What you are asked to do
Since pictures do not belong in the copy, please repeat every record below exactly without them.

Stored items
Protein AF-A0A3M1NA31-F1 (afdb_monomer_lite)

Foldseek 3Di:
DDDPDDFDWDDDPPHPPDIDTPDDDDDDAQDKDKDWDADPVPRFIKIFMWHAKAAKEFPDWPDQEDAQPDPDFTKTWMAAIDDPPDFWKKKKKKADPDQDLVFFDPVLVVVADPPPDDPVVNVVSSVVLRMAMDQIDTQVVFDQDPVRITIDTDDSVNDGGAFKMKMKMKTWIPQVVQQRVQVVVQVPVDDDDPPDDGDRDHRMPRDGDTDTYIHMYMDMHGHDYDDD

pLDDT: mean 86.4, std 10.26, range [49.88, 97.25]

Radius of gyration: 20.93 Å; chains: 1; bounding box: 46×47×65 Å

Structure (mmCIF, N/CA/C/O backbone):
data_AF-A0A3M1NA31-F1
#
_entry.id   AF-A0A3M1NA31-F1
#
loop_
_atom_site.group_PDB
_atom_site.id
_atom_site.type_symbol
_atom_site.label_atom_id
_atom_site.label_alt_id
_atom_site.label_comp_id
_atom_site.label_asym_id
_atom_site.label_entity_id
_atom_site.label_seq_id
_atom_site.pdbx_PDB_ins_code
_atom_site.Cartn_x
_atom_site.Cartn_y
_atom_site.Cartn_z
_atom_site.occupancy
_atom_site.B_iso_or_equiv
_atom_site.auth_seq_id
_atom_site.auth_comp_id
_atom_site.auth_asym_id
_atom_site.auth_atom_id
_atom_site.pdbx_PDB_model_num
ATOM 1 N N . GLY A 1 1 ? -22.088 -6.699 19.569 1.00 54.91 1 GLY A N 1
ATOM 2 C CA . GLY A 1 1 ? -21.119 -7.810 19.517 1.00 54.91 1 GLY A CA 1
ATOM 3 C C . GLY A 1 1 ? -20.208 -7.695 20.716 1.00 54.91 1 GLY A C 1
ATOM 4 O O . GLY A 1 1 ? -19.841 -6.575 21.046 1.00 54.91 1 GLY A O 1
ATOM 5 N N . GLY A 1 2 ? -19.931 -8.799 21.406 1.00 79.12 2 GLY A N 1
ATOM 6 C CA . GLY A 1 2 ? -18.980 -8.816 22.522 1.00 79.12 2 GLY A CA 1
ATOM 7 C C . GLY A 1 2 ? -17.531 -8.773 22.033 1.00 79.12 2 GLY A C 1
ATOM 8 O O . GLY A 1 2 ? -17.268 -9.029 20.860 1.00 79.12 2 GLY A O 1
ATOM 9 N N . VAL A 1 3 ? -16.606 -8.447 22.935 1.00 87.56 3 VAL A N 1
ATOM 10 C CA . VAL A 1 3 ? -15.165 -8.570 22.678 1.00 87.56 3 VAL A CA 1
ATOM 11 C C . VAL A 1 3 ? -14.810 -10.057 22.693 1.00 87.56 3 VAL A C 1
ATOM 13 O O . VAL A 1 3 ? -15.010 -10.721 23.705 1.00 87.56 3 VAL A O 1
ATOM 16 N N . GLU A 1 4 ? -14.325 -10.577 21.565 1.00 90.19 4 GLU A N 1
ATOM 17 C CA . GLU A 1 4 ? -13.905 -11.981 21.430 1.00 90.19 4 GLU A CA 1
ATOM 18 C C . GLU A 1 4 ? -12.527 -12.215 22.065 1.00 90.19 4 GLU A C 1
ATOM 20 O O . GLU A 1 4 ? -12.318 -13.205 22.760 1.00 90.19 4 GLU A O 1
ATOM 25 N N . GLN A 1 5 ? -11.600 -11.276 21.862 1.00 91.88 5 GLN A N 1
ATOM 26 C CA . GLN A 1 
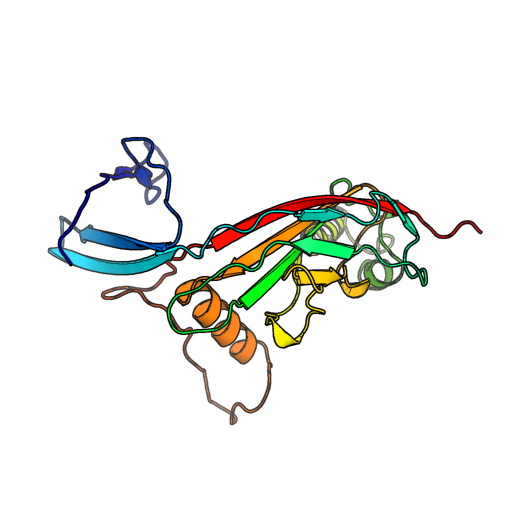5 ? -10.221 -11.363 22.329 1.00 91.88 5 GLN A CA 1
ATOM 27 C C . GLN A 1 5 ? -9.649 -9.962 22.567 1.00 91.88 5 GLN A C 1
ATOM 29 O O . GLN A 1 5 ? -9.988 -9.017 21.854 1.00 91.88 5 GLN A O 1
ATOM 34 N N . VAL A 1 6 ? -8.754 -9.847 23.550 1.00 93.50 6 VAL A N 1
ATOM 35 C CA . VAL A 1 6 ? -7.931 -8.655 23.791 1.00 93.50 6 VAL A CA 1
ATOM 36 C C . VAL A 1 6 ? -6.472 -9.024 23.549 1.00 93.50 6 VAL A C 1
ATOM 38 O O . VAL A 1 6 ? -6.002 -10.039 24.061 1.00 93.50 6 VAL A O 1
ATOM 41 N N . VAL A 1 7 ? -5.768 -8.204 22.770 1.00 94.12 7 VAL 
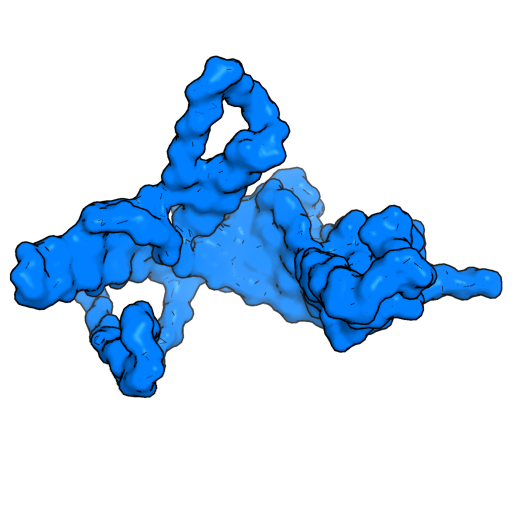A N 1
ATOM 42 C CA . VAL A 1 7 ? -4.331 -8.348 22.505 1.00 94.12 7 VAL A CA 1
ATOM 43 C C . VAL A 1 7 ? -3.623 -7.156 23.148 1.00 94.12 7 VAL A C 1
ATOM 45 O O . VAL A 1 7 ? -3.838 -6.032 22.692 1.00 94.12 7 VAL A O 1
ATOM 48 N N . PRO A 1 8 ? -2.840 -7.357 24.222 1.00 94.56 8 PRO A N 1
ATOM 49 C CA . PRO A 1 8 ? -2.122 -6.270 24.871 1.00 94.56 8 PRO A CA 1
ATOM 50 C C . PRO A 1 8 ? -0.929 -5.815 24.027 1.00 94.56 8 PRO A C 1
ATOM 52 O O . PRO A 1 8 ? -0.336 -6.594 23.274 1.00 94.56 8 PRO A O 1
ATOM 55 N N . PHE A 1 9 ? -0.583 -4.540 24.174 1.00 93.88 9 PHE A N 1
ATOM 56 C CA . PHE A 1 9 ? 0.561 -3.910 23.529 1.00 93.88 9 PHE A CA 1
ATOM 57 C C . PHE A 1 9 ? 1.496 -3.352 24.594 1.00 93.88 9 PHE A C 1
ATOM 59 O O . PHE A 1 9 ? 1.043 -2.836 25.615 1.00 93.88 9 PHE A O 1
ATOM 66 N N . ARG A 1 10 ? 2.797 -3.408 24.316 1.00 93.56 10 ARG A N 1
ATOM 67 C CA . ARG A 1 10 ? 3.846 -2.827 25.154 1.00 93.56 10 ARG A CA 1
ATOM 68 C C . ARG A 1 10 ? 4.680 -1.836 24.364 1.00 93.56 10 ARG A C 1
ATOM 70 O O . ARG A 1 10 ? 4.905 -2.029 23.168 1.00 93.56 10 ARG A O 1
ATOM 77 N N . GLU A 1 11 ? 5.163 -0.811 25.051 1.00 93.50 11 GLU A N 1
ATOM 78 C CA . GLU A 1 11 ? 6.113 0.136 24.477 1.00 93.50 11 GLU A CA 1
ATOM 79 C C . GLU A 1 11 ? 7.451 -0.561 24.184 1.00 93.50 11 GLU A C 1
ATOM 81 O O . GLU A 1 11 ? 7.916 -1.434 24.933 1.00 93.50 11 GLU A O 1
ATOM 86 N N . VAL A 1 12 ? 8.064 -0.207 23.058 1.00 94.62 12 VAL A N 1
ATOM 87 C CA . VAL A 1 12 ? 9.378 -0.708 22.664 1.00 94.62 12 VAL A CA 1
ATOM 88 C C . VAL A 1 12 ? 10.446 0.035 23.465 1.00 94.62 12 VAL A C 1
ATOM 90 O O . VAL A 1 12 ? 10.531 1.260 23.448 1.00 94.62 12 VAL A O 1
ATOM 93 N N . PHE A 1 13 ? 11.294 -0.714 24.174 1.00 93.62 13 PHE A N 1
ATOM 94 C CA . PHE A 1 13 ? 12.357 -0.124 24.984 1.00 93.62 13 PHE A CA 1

Response
Protein AF-A0A3M1NA31-F1 (afdb_monomer_lite)

Foldseek 3Di:
DDDPDDFDWDDDPPHPPDIDTPDDDDDDAQDKDKDWDADPVPRFIKIFMWHAKAAKEFPDWPDQEDAQPDPDFTKTWMAAIDDPPDFWKKKKKKADPDQDLVFFDPVLVVVADPPPDDPVVNVVSSVVLRMAMDQIDTQVVFDQDPVRITIDTDDSVNDGGAFKMKMKMKTWIPQVVQQRVQVVVQVPVDDDDPPDDGDRDHRMPRDGDTDTYIHMYMDMHGHDYDDD

pLDDT: mean 86.4, std 10.26, range [49.88, 97.25]

Radius of gyration: 20.93 Å; chains: 1; bounding box: 46×47×65 Å

Structure (mmCIF, N/CA/C/O backbone):
data_AF-A0A3M1NA31-F1
#
_entry.id   AF-A0A3M1NA31-F1
#
loop_
_atom_site.group_PDB
_atom_site.id
_atom_site.type_symbol
_atom_site.label_atom_id
_atom_site.label_alt_id
_atom_site.label_comp_id
_atom_site.label_asym_id
_atom_site.label_entity_id
_atom_site.label_seq_id
_atom_site.pdbx_PDB_ins_code
_atom_site.Cartn_x
_atom_site.Cartn_y
_atom_site.Cartn_z
_atom_site.occupancy
_atom_site.B_iso_or_equiv
_atom_site.auth_seq_id
_atom_site.auth_comp_id
_atom_site.auth_asym_id
_atom_site.auth_atom_id
_atom_site.pdbx_PDB_model_num
ATOM 1 N N . GLY A 1 1 ? -22.088 -6.699 19.569 1.00 54.91 1 GLY A N 1
ATOM 2 C CA . GLY A 1 1 ? -21.119 -7.810 19.517 1.00 54.91 1 GLY A CA 1
ATOM 3 C C . GLY A 1 1 ? -20.208 -7.695 20.716 1.00 54.91 1 GLY A C 1
ATOM 4 O O . GLY A 1 1 ? -19.841 -6.575 21.046 1.00 54.91 1 GLY A O 1
ATOM 5 N N . GLY A 1 2 ? -19.931 -8.799 21.406 1.00 79.12 2 GLY A N 1
ATOM 6 C CA . GLY A 1 2 ? -18.980 -8.816 22.522 1.00 79.12 2 GLY A CA 1
ATOM 7 C C . GLY A 1 2 ? -17.531 -8.773 22.033 1.00 79.12 2 GLY A C 1
ATOM 8 O O . GLY A 1 2 ? -17.268 -9.029 20.860 1.00 79.12 2 GLY A O 1
ATOM 9 N N . VAL A 1 3 ? -16.606 -8.447 22.935 1.00 87.56 3 VAL A N 1
ATOM 10 C CA . VAL A 1 3 ? -15.165 -8.570 22.678 1.00 87.56 3 VAL A CA 1
ATOM 11 C C . VAL A 1 3 ? -14.810 -10.057 22.693 1.00 87.56 3 VAL A C 1
ATOM 13 O O . VAL A 1 3 ? -15.010 -10.721 23.705 1.00 87.56 3 VAL A O 1
ATOM 16 N N . GLU A 1 4 ? -14.325 -10.577 21.565 1.00 90.19 4 GLU A N 1
ATOM 17 C CA . GLU A 1 4 ? -13.905 -11.981 21.430 1.00 90.19 4 GLU A CA 1
ATOM 18 C C . GLU A 1 4 ? -12.527 -12.215 22.065 1.00 90.19 4 GLU A C 1
ATOM 20 O O . GLU A 1 4 ? -12.318 -13.205 22.760 1.00 90.19 4 GLU A O 1
ATOM 25 N N . GLN A 1 5 ? -11.600 -11.276 21.862 1.00 91.88 5 GLN A N 1
ATOM 26 C CA . GLN A 1 
5 ? -10.221 -11.363 22.329 1.00 91.88 5 GLN A CA 1
ATOM 27 C C . GLN A 1 5 ? -9.649 -9.962 22.567 1.00 91.88 5 GLN A C 1
ATOM 29 O O . GLN A 1 5 ? -9.988 -9.017 21.854 1.00 91.88 5 GLN A O 1
ATOM 34 N N . VAL A 1 6 ? -8.754 -9.847 23.550 1.00 93.50 6 VAL A N 1
ATOM 35 C CA . VAL A 1 6 ? -7.931 -8.655 23.791 1.00 93.50 6 VAL A CA 1
ATOM 36 C C . VAL A 1 6 ? -6.472 -9.024 23.549 1.00 93.50 6 VAL A C 1
ATOM 38 O O . VAL A 1 6 ? -6.002 -10.039 24.061 1.00 93.50 6 VAL A O 1
ATOM 41 N N . VAL A 1 7 ? -5.768 -8.204 22.770 1.00 94.12 7 VAL 
A N 1
ATOM 42 C CA . VAL A 1 7 ? -4.331 -8.348 22.505 1.00 94.12 7 VAL A CA 1
ATOM 43 C C . VAL A 1 7 ? -3.623 -7.156 23.148 1.00 94.12 7 VAL A C 1
ATOM 45 O O . VAL A 1 7 ? -3.838 -6.032 22.692 1.00 94.12 7 VAL A O 1
ATOM 48 N N . PRO A 1 8 ? -2.840 -7.357 24.222 1.00 94.56 8 PRO A N 1
ATOM 49 C CA . PRO A 1 8 ? -2.122 -6.270 24.871 1.00 94.56 8 PRO A CA 1
ATOM 50 C C . PRO A 1 8 ? -0.929 -5.815 24.027 1.00 94.56 8 PRO A C 1
ATOM 52 O O . PRO A 1 8 ? -0.336 -6.594 23.274 1.00 94.56 8 PRO A O 1
ATOM 55 N N . PHE A 1 9 ? -0.583 -4.540 24.174 1.00 93.88 9 PHE A N 1
ATOM 56 C CA . PHE A 1 9 ? 0.561 -3.910 23.529 1.00 93.88 9 PHE A CA 1
ATOM 57 C C . PHE A 1 9 ? 1.496 -3.352 24.594 1.00 93.88 9 PHE A C 1
ATOM 59 O O . PHE A 1 9 ? 1.043 -2.836 25.615 1.00 93.88 9 PHE A O 1
ATOM 66 N N . ARG A 1 10 ? 2.797 -3.408 24.316 1.00 93.56 10 ARG A N 1
ATOM 67 C CA . ARG A 1 10 ? 3.846 -2.827 25.154 1.00 93.56 10 ARG A CA 1
ATOM 68 C C . ARG A 1 10 ? 4.680 -1.836 24.364 1.00 93.56 10 ARG A C 1
ATOM 70 O O . ARG A 1 10 ? 4.905 -2.029 23.168 1.00 93.56 10 ARG A O 1
ATOM 77 N N . GLU A 1 11 ? 5.163 -0.811 25.051 1.00 93.50 11 GLU A N 1
ATOM 78 C CA . GLU A 1 11 ? 6.113 0.136 24.477 1.00 93.50 11 GLU A CA 1
ATOM 79 C C . GLU A 1 11 ? 7.451 -0.561 24.184 1.00 93.50 11 GLU A C 1
ATOM 81 O O . GLU A 1 11 ? 7.916 -1.434 24.933 1.00 93.50 11 GLU A O 1
ATOM 86 N N . VAL A 1 12 ? 8.064 -0.207 23.058 1.00 94.62 12 VAL A N 1
ATOM 87 C CA . VAL A 1 12 ? 9.378 -0.708 22.664 1.00 94.62 12 VAL A CA 1
ATOM 88 C C . VAL A 1 12 ? 10.446 0.035 23.465 1.00 94.62 12 VAL A C 1
ATOM 90 O O . VAL A 1 12 ? 10.531 1.260 23.448 1.00 94.62 12 VAL A O 1
ATOM 93 N N . PHE A 1 13 ? 11.294 -0.714 24.174 1.00 93.62 13 PHE A N 1
ATOM 94 C CA . PHE A 1 13 ? 12.357 -0.124 24.984 1.00 93.62 13 PHE A CA 1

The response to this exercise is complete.